Dans le contexte où le rapport de force est pratiquement inexistant entre la ville et ses policiers, l’un et l’autre étant privés du droit de grève ou du droit de décréter <@R>le lock-out<@$>, seule l’opinion publique est à même d’exercer la pression nécessaire pour favoriser un règlement légitimement négocié. Autrement, c’est l’arbitrage demandé par l’une ou l’autre des parties ou l’arbitrage obligatoire. Ultimement, c’est une loi spéciale qui viendra décréter les nouvelles conditions de travail.

Or, la Fraternité a raté une belle occasion de montrer une ouverture au nouveau maire dès son élection en acquiesçant à l’agenda du maire et en attendant une première rencontre en janvier. L’exercice n’aurait sûrement pas porté de préjudices irréparables pour les policiers et policières qui, privés d’un contrat de travail depuis plusieurs mois, n’en continuent pas moins de payer leur épicerie chaque semaine et d’acheter des pantalons de camouflage pour s’ajouter à leurs garde-robes d’agent de la paix. Au demeurant, pour bien marquer leur esprit d’ouverture, ceux-ci auraient gagné beaucoup de capital politique s’ils avaient résolu de revêtir l’uniforme traditionnel en attendant l’échec d’une éventuelle ronde de négociations à la régulière pour lancer les premières salves.

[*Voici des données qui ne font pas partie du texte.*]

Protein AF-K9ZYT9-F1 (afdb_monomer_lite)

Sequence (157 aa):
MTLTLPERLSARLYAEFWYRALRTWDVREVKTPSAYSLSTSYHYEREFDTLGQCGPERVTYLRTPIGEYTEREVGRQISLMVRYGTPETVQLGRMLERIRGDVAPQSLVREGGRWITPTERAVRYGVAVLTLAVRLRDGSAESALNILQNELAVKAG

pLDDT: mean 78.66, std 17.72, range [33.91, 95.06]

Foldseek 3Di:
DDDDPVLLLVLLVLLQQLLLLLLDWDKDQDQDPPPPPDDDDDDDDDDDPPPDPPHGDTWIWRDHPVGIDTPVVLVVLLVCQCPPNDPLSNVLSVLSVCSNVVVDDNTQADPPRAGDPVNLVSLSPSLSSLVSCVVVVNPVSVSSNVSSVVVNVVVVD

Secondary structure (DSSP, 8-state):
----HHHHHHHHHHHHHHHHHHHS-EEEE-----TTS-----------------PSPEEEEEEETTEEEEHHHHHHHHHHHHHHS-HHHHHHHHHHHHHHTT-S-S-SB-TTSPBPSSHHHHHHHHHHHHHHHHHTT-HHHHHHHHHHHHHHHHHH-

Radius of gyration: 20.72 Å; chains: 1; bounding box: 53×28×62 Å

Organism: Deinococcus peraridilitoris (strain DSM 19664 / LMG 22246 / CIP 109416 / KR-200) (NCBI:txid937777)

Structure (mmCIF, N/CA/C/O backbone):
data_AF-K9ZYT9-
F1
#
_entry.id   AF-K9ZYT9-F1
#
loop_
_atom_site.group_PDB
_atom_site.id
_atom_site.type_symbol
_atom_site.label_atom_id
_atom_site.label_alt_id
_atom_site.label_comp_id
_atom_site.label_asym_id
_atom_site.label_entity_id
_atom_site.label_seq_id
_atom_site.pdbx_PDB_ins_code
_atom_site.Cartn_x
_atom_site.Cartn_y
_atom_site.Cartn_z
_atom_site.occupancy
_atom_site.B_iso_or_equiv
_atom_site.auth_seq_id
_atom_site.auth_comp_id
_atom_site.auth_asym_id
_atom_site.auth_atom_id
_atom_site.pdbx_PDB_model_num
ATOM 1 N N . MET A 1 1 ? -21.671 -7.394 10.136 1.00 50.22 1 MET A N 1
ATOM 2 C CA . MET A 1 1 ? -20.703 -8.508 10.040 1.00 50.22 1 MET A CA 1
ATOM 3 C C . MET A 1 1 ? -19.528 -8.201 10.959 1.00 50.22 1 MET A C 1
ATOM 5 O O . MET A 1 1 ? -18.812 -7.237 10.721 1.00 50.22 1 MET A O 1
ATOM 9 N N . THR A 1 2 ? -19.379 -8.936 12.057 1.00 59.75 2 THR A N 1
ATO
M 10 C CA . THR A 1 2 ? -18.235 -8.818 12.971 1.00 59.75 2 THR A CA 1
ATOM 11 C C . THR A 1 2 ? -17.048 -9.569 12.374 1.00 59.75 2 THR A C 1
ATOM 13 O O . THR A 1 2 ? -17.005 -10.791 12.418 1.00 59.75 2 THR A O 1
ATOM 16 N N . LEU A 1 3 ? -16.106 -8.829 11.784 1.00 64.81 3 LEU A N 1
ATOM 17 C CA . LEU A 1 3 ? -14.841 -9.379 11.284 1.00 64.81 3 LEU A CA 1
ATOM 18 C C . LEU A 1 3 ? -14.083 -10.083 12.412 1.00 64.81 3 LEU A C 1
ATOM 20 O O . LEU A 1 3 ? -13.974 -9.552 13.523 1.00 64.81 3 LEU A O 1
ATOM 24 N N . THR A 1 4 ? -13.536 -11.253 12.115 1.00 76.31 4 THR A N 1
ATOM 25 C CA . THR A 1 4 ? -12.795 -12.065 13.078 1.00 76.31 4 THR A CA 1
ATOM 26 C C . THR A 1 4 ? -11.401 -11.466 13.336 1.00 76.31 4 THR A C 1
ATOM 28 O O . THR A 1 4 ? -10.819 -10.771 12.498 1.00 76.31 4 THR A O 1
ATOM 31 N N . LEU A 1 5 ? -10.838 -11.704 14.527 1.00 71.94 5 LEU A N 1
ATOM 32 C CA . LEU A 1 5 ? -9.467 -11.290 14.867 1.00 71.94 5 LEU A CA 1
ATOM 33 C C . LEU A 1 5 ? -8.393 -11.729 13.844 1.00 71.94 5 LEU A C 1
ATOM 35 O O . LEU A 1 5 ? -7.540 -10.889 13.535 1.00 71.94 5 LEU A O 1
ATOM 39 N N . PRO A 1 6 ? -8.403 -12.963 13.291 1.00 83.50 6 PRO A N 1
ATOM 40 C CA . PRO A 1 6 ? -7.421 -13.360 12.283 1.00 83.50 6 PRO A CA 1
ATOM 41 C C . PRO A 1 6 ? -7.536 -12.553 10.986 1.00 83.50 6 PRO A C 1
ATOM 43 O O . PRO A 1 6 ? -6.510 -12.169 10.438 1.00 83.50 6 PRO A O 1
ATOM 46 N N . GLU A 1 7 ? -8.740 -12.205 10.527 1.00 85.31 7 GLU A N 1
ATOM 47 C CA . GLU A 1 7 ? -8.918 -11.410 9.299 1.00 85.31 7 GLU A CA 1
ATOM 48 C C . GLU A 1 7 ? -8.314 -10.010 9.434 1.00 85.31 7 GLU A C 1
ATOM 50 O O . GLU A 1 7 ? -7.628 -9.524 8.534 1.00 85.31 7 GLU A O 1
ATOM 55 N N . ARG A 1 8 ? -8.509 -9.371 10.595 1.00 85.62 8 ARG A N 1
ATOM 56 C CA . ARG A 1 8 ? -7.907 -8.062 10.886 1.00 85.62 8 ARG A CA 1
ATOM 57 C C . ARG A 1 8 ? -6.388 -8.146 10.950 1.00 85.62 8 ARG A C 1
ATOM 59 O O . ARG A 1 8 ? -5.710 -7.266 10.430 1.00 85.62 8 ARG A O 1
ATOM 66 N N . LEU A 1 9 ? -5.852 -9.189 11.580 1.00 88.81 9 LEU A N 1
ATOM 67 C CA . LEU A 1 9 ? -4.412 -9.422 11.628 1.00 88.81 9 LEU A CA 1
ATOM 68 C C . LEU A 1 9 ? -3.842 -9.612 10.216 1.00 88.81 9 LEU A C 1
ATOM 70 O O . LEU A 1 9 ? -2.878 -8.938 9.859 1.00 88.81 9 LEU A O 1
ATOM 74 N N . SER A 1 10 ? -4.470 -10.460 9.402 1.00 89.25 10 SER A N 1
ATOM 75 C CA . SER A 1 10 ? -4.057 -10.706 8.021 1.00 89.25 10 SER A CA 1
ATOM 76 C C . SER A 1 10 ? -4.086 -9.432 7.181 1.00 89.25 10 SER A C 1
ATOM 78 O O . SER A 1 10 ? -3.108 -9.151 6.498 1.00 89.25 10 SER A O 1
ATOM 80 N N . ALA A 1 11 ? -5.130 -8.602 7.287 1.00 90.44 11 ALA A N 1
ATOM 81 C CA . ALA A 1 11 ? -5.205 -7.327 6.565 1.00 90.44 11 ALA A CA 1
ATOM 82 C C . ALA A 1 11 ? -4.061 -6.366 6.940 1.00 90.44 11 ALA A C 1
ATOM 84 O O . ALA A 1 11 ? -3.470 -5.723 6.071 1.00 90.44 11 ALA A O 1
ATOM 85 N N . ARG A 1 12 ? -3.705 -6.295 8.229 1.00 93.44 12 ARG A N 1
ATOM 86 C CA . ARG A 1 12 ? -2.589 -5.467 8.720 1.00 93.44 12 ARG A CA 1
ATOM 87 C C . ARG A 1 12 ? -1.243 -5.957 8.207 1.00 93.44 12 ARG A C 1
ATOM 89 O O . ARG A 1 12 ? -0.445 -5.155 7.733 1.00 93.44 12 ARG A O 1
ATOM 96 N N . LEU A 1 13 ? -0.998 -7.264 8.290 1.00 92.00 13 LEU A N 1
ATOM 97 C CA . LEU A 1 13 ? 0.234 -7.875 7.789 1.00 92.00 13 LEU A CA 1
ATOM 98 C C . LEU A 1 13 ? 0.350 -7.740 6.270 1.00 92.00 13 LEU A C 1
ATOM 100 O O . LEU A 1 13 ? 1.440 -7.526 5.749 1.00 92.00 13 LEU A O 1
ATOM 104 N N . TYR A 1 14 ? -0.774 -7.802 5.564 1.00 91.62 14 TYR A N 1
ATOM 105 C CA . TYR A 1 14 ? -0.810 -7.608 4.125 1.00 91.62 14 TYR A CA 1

On peut reprocher au nouveau maire d’avoir brandi le spectre d’une loi spéciale. En campagne électorale, celui-ci ne faisait qu’évoquer la dernière étape d’un processus reconnu. Il est vrai que M. Labeaume a répondu par la bouche de ses canons au président de la Fraternité, Jean Beaudoin , qui accusait la Ville d’avoir réalisé des économies dans l’application du plan de sécurité lors du Coup d’envoi du 400e. Tout de go, le maire avait alors soulevé la possibilité que les policiers syndiqués aient pu se servir de l’événement pour exercer de premiers moyens de pression. Ces propos ont certes jeté de l’huile sur le feu. Il en a remis encore en prévenant fermement les policiers de ne pas se pointer à sa résidence pour faire passer leur message, car «ça va brasser». Malgré le ton employé, le petit côté Napoléon reste populaire dans les quartiers de Québec.

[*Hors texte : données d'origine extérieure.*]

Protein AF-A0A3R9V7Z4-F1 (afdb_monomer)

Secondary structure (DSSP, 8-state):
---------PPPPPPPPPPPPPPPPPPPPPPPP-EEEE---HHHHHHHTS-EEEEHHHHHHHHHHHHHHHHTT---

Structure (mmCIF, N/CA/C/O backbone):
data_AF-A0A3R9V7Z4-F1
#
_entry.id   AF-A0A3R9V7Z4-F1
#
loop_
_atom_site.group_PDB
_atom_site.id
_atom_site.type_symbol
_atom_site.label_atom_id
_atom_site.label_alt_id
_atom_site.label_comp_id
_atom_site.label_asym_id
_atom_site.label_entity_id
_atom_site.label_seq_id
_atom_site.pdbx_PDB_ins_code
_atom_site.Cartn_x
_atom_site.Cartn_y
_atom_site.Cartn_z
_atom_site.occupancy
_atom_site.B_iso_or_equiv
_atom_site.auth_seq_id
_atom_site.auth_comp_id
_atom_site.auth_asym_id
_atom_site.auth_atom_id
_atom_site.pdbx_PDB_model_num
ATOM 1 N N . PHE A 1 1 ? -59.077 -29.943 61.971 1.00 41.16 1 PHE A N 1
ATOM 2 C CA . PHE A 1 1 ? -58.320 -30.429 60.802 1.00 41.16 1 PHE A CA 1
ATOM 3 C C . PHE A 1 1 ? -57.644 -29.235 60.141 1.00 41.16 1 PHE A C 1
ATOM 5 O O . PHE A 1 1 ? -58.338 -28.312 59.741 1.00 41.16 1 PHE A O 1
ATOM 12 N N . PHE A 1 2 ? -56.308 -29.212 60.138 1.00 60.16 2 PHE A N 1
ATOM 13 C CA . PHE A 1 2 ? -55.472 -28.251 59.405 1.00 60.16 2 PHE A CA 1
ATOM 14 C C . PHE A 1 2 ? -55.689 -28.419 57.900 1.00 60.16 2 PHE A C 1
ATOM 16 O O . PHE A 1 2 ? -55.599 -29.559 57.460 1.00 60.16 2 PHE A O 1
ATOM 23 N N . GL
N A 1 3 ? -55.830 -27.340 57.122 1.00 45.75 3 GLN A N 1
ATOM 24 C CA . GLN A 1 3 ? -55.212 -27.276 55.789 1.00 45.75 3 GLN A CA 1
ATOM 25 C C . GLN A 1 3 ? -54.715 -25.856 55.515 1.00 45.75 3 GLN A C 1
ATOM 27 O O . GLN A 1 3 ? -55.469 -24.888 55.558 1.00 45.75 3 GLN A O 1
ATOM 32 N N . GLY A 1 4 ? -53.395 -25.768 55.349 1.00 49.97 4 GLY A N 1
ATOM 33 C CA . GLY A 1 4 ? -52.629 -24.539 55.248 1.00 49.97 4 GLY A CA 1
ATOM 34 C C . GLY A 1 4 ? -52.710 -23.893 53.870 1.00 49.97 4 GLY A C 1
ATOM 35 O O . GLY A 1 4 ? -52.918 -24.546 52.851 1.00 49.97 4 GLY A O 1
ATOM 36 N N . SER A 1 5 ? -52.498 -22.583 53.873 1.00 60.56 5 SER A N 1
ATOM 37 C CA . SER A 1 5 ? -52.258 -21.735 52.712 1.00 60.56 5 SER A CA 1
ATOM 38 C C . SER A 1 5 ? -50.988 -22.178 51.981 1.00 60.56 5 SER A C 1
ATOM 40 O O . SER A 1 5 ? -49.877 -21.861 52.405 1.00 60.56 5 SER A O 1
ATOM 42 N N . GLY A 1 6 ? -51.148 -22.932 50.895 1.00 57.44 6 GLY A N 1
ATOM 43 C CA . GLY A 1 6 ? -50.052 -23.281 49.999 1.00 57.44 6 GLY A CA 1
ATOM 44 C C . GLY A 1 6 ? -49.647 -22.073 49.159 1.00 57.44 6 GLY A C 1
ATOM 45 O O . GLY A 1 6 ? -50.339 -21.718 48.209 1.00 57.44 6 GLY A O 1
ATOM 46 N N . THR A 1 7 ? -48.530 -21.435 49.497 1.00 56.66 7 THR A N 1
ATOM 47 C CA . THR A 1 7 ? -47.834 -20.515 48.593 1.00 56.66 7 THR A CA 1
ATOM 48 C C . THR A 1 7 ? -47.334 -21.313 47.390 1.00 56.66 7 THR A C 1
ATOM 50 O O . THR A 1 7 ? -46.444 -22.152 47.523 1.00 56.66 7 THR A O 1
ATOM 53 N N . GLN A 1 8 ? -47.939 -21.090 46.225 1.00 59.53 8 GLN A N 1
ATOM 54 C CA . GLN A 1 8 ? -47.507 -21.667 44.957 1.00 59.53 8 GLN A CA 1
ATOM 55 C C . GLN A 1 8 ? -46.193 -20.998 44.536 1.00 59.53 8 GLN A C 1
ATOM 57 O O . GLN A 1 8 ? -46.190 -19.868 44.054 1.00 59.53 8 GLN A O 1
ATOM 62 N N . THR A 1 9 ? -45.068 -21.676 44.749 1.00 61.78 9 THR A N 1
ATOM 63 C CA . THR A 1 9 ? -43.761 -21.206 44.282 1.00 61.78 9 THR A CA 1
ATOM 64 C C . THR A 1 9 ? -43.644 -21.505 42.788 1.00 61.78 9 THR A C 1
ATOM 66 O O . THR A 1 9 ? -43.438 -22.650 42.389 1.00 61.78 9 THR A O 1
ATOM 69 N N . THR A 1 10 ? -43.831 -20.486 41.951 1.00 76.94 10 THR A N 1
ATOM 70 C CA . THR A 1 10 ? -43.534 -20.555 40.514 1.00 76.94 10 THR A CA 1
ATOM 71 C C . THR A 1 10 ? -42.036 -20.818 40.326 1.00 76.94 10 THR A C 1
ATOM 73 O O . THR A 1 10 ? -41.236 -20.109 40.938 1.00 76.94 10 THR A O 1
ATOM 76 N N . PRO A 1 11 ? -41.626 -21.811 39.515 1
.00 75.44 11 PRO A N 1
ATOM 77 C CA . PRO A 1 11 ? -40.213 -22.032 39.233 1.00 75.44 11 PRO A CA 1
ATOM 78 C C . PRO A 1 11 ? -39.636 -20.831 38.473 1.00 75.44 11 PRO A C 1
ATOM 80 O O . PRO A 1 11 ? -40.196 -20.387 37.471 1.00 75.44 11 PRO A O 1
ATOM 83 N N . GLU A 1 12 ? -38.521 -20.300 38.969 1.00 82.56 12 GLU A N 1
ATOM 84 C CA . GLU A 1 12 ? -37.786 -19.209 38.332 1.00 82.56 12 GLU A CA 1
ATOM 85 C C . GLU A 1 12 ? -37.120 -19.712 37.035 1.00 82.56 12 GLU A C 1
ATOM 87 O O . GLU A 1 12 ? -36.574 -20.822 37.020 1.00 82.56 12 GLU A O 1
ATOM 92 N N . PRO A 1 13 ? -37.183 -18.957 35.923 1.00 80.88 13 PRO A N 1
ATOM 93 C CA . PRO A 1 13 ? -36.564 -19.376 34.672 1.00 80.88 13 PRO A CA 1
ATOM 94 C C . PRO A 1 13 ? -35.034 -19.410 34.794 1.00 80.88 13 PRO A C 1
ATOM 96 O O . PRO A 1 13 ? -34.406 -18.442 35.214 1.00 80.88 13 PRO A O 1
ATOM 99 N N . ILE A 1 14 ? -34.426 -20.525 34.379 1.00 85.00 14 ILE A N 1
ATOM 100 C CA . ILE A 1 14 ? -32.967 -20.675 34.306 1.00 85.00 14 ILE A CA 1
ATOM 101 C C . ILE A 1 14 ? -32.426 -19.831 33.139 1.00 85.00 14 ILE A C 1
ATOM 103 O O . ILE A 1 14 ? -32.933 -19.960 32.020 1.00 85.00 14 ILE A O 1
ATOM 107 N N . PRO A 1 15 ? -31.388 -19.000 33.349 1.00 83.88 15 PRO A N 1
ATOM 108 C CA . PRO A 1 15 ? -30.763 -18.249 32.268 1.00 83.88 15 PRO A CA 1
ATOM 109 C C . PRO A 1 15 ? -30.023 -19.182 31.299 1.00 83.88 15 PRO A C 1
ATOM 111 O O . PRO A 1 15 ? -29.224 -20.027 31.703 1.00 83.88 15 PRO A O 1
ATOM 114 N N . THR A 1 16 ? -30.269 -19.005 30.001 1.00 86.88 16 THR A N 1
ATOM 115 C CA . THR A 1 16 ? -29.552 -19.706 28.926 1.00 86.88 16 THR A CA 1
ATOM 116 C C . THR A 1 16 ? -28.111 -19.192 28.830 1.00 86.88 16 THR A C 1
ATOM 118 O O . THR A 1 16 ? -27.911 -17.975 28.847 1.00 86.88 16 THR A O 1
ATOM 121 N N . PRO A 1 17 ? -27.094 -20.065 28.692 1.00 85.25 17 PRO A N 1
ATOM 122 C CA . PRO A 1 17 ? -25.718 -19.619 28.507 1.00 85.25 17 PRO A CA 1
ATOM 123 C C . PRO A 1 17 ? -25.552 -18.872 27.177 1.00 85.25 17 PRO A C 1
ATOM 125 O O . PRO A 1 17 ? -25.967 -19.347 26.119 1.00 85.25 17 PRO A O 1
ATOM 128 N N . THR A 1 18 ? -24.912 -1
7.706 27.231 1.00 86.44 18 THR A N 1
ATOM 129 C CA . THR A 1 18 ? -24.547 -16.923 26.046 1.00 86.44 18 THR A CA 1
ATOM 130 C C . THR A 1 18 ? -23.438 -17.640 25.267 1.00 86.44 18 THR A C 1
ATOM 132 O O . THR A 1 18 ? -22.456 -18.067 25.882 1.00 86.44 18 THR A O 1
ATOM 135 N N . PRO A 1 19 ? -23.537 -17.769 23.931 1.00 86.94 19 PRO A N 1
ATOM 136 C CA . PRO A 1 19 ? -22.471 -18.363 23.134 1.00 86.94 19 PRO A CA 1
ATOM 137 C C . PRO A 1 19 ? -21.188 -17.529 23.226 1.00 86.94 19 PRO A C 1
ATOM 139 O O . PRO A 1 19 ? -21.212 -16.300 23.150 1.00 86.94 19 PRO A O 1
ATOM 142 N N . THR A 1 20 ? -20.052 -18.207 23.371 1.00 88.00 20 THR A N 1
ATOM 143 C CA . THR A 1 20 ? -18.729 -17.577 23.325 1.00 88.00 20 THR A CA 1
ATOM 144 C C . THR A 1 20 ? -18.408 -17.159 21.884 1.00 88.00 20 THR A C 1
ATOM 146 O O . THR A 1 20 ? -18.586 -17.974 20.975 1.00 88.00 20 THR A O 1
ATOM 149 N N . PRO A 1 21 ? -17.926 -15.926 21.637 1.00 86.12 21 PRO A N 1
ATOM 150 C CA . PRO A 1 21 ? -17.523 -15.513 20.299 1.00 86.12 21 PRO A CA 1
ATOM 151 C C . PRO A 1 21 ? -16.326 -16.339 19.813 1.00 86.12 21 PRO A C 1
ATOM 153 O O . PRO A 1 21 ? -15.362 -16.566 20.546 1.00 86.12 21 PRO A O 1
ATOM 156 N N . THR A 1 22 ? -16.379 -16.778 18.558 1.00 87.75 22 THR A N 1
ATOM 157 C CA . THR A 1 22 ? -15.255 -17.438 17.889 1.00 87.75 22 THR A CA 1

Face à cette bataille de coq, le climat risque de s’envenimer précocement et inutilement. Pour l’heure, le capital de sympathie est l’apanage du maire. Régis Labeaume grâce aux 60 % d’appui populaire qui l’ont porté au pouvoir, grâce à la célérité démontrée pour stopper le programme d’embauche de la fonction publique, pour l’adoption du budget puis du PTI et pour son implication spectaculaire dans le dossier cafouillant du 400e anniversaire de la Ville est actuellement l’homme fort de la Ville. Fort à parier que si une élection avait lieu maintenant, M. Labeaume l’emporterait avec une majorité encore plus forte que celle du 2 décembre dernier.

Au niveau du rapport de force, le maire a donc l’avantage sur le syndicat des policiers. Il sera difficile à la Fraternité et à son président de modifier la donne. Absolument pas en s’amusant et en consacrant des énergies à fouiller les déclarations antérieures de son vis-à-vis concernant le dossier de la prostitution juvénile à Québec. Une tactique qui révèle une mauvaise foi évidente. À moins d’un changement d’attitude de la part des chefs syndicaux ou d’une gaffe magistrale d’un Régis Labeaume trop impétueux, l’appui de la population continuera à pencher en faveur du nouvel élu. À lui de garder le contrôle et de se méfier de ses déclarations incendiaires.